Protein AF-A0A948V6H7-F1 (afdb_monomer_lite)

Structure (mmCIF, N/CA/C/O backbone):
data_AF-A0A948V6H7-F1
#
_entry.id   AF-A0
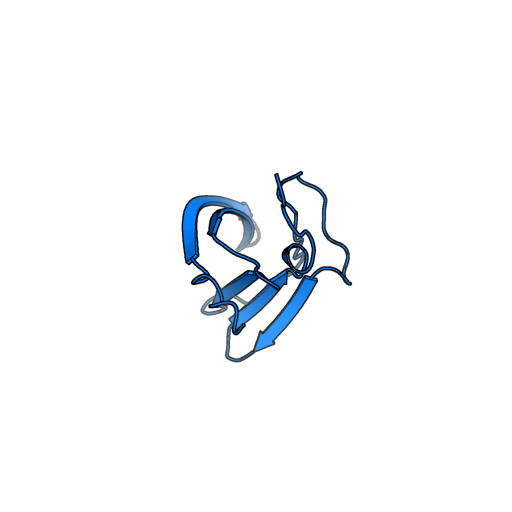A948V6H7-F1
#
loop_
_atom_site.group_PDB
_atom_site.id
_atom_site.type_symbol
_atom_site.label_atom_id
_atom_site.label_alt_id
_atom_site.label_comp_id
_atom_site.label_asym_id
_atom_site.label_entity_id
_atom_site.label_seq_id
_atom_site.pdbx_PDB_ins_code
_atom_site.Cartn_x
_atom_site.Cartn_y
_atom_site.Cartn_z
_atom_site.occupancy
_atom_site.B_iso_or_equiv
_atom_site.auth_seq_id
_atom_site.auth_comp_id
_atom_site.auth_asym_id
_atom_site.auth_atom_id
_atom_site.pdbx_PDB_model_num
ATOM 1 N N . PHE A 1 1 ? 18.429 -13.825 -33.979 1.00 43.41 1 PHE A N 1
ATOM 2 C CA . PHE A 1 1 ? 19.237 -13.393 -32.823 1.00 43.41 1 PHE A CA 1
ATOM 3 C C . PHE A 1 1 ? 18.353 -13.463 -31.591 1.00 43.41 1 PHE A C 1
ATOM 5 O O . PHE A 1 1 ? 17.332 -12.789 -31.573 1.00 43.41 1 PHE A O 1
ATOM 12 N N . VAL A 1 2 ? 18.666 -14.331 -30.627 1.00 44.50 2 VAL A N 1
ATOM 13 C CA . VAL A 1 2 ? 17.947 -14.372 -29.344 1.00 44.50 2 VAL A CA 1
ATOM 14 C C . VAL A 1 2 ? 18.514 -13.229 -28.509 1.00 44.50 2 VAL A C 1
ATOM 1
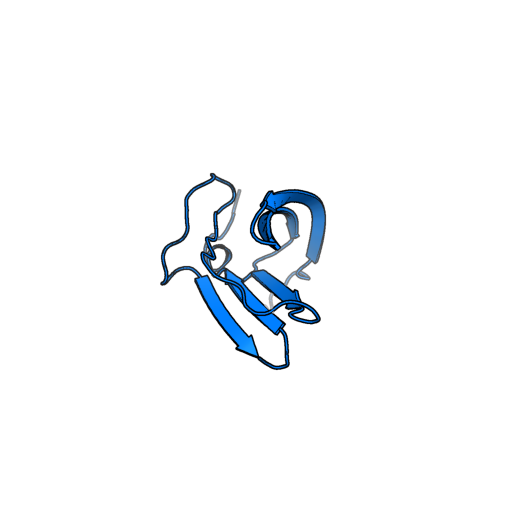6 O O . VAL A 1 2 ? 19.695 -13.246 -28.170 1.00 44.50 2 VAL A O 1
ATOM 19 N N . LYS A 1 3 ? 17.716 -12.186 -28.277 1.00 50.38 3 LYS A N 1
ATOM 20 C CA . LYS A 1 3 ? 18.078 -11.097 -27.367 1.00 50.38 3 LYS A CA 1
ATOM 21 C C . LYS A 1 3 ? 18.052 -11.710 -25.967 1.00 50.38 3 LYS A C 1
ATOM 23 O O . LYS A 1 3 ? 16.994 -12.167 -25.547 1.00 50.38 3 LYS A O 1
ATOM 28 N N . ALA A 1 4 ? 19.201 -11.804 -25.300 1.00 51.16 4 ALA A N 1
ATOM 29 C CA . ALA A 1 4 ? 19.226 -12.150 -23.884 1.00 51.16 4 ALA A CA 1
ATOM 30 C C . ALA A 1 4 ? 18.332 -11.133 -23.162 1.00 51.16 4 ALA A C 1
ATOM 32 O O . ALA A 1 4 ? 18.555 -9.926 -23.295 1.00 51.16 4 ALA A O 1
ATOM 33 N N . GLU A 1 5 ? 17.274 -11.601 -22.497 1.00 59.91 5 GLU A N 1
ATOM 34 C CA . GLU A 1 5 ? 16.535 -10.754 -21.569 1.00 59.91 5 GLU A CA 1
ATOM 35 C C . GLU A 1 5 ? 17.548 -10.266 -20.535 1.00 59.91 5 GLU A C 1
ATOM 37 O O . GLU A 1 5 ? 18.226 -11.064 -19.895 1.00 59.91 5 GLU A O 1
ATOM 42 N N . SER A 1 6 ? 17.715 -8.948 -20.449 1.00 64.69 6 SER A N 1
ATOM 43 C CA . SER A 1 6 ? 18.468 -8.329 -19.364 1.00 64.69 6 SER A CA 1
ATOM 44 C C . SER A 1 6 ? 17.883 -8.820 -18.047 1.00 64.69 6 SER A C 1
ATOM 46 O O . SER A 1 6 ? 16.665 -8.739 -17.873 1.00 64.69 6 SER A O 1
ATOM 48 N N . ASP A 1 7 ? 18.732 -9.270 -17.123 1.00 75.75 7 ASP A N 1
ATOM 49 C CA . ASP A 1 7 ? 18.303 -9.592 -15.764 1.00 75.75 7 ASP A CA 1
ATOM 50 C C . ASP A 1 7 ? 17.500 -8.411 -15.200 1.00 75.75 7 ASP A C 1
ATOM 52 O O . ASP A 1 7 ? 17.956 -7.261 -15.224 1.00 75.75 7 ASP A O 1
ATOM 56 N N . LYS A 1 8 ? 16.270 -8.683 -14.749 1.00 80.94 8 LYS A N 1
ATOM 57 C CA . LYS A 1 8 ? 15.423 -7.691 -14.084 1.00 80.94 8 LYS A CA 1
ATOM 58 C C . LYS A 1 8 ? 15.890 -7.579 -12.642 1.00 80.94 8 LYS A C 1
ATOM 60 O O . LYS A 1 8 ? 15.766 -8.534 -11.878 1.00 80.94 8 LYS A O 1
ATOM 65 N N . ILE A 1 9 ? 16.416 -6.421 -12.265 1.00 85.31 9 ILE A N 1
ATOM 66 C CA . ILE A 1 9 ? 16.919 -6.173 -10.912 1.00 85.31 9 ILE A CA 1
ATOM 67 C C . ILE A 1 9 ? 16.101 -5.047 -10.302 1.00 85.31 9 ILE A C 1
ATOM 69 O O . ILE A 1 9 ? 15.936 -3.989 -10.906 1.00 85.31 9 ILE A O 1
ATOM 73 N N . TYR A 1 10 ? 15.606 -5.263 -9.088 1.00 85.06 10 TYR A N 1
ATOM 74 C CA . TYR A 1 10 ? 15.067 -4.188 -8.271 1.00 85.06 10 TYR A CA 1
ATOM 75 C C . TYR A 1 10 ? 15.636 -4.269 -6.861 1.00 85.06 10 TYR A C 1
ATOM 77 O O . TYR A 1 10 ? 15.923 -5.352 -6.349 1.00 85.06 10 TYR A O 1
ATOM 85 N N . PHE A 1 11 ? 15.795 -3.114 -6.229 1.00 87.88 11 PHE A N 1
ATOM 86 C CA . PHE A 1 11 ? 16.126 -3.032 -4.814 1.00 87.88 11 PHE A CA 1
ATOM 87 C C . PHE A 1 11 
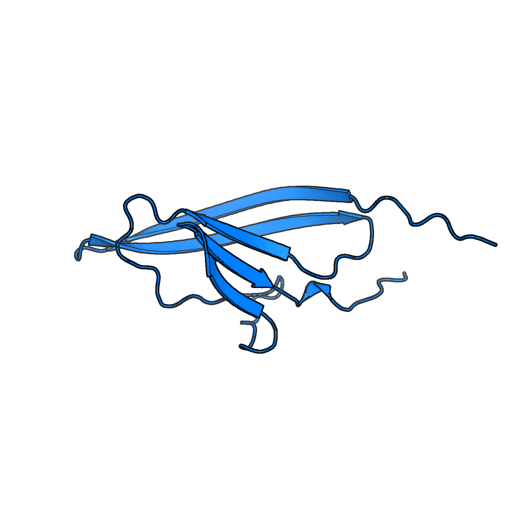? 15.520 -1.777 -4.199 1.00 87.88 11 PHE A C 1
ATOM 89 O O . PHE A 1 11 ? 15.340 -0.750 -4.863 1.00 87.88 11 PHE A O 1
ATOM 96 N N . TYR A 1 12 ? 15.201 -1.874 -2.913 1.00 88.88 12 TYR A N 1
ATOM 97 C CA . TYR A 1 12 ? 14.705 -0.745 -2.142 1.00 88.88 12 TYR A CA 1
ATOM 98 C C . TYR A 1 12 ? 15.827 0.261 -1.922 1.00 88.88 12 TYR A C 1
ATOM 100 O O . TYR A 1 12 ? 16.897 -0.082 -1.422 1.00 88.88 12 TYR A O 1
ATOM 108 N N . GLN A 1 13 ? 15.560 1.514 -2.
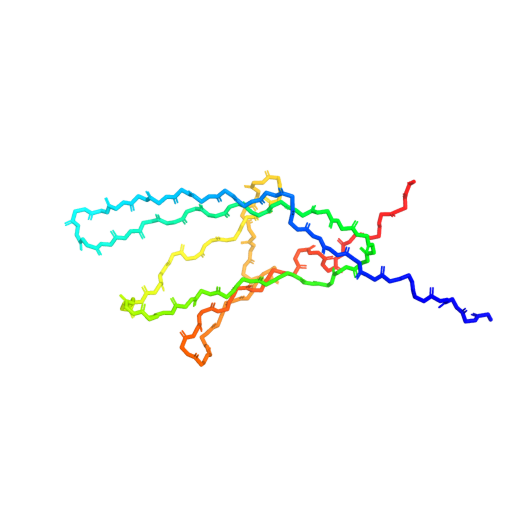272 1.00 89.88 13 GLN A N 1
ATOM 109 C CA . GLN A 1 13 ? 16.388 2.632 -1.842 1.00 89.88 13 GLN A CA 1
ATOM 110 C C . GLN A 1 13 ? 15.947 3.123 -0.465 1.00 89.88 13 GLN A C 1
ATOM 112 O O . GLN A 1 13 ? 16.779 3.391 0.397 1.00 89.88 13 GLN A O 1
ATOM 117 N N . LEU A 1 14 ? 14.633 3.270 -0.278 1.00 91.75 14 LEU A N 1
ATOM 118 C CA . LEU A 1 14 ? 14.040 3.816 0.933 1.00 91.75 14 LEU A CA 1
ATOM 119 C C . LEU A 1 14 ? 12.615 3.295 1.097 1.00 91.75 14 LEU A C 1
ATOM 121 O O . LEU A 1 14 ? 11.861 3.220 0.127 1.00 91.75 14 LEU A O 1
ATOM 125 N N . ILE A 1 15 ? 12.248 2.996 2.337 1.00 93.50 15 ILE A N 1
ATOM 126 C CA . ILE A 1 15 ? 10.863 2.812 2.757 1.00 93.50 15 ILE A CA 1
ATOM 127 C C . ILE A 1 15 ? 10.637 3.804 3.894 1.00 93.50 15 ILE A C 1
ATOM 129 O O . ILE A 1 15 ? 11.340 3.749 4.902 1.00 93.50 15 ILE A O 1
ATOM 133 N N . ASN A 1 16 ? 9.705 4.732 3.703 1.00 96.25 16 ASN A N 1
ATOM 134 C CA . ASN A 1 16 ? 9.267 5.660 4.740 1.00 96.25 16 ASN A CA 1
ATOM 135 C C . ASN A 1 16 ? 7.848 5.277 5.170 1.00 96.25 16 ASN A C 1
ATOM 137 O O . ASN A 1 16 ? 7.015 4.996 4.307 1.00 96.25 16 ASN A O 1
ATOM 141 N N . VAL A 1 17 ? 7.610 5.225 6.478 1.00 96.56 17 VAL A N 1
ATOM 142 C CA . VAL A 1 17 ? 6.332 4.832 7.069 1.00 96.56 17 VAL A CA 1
= = = = =
Working from the material above, restate word for word the lines between the line with "ATOM 134 C CA" and the line with "ATOM 137 O O", both included, and only those.

# PROBLEM SOLUTION
ATOM 134 C CA . ASN A 1 16 ? 9.267 5.660 4.740 1.00 96.25 16 ASN A CA 1
ATOM 135 C C . ASN A 1 16 ? 7.848 5.277 5.170 1.00 96.25 16 ASN A C 1
ATOM 137 O O . ASN A 1 16 ? 7.015 4.996 4.307 1.00 96.25 16 ASN A O 1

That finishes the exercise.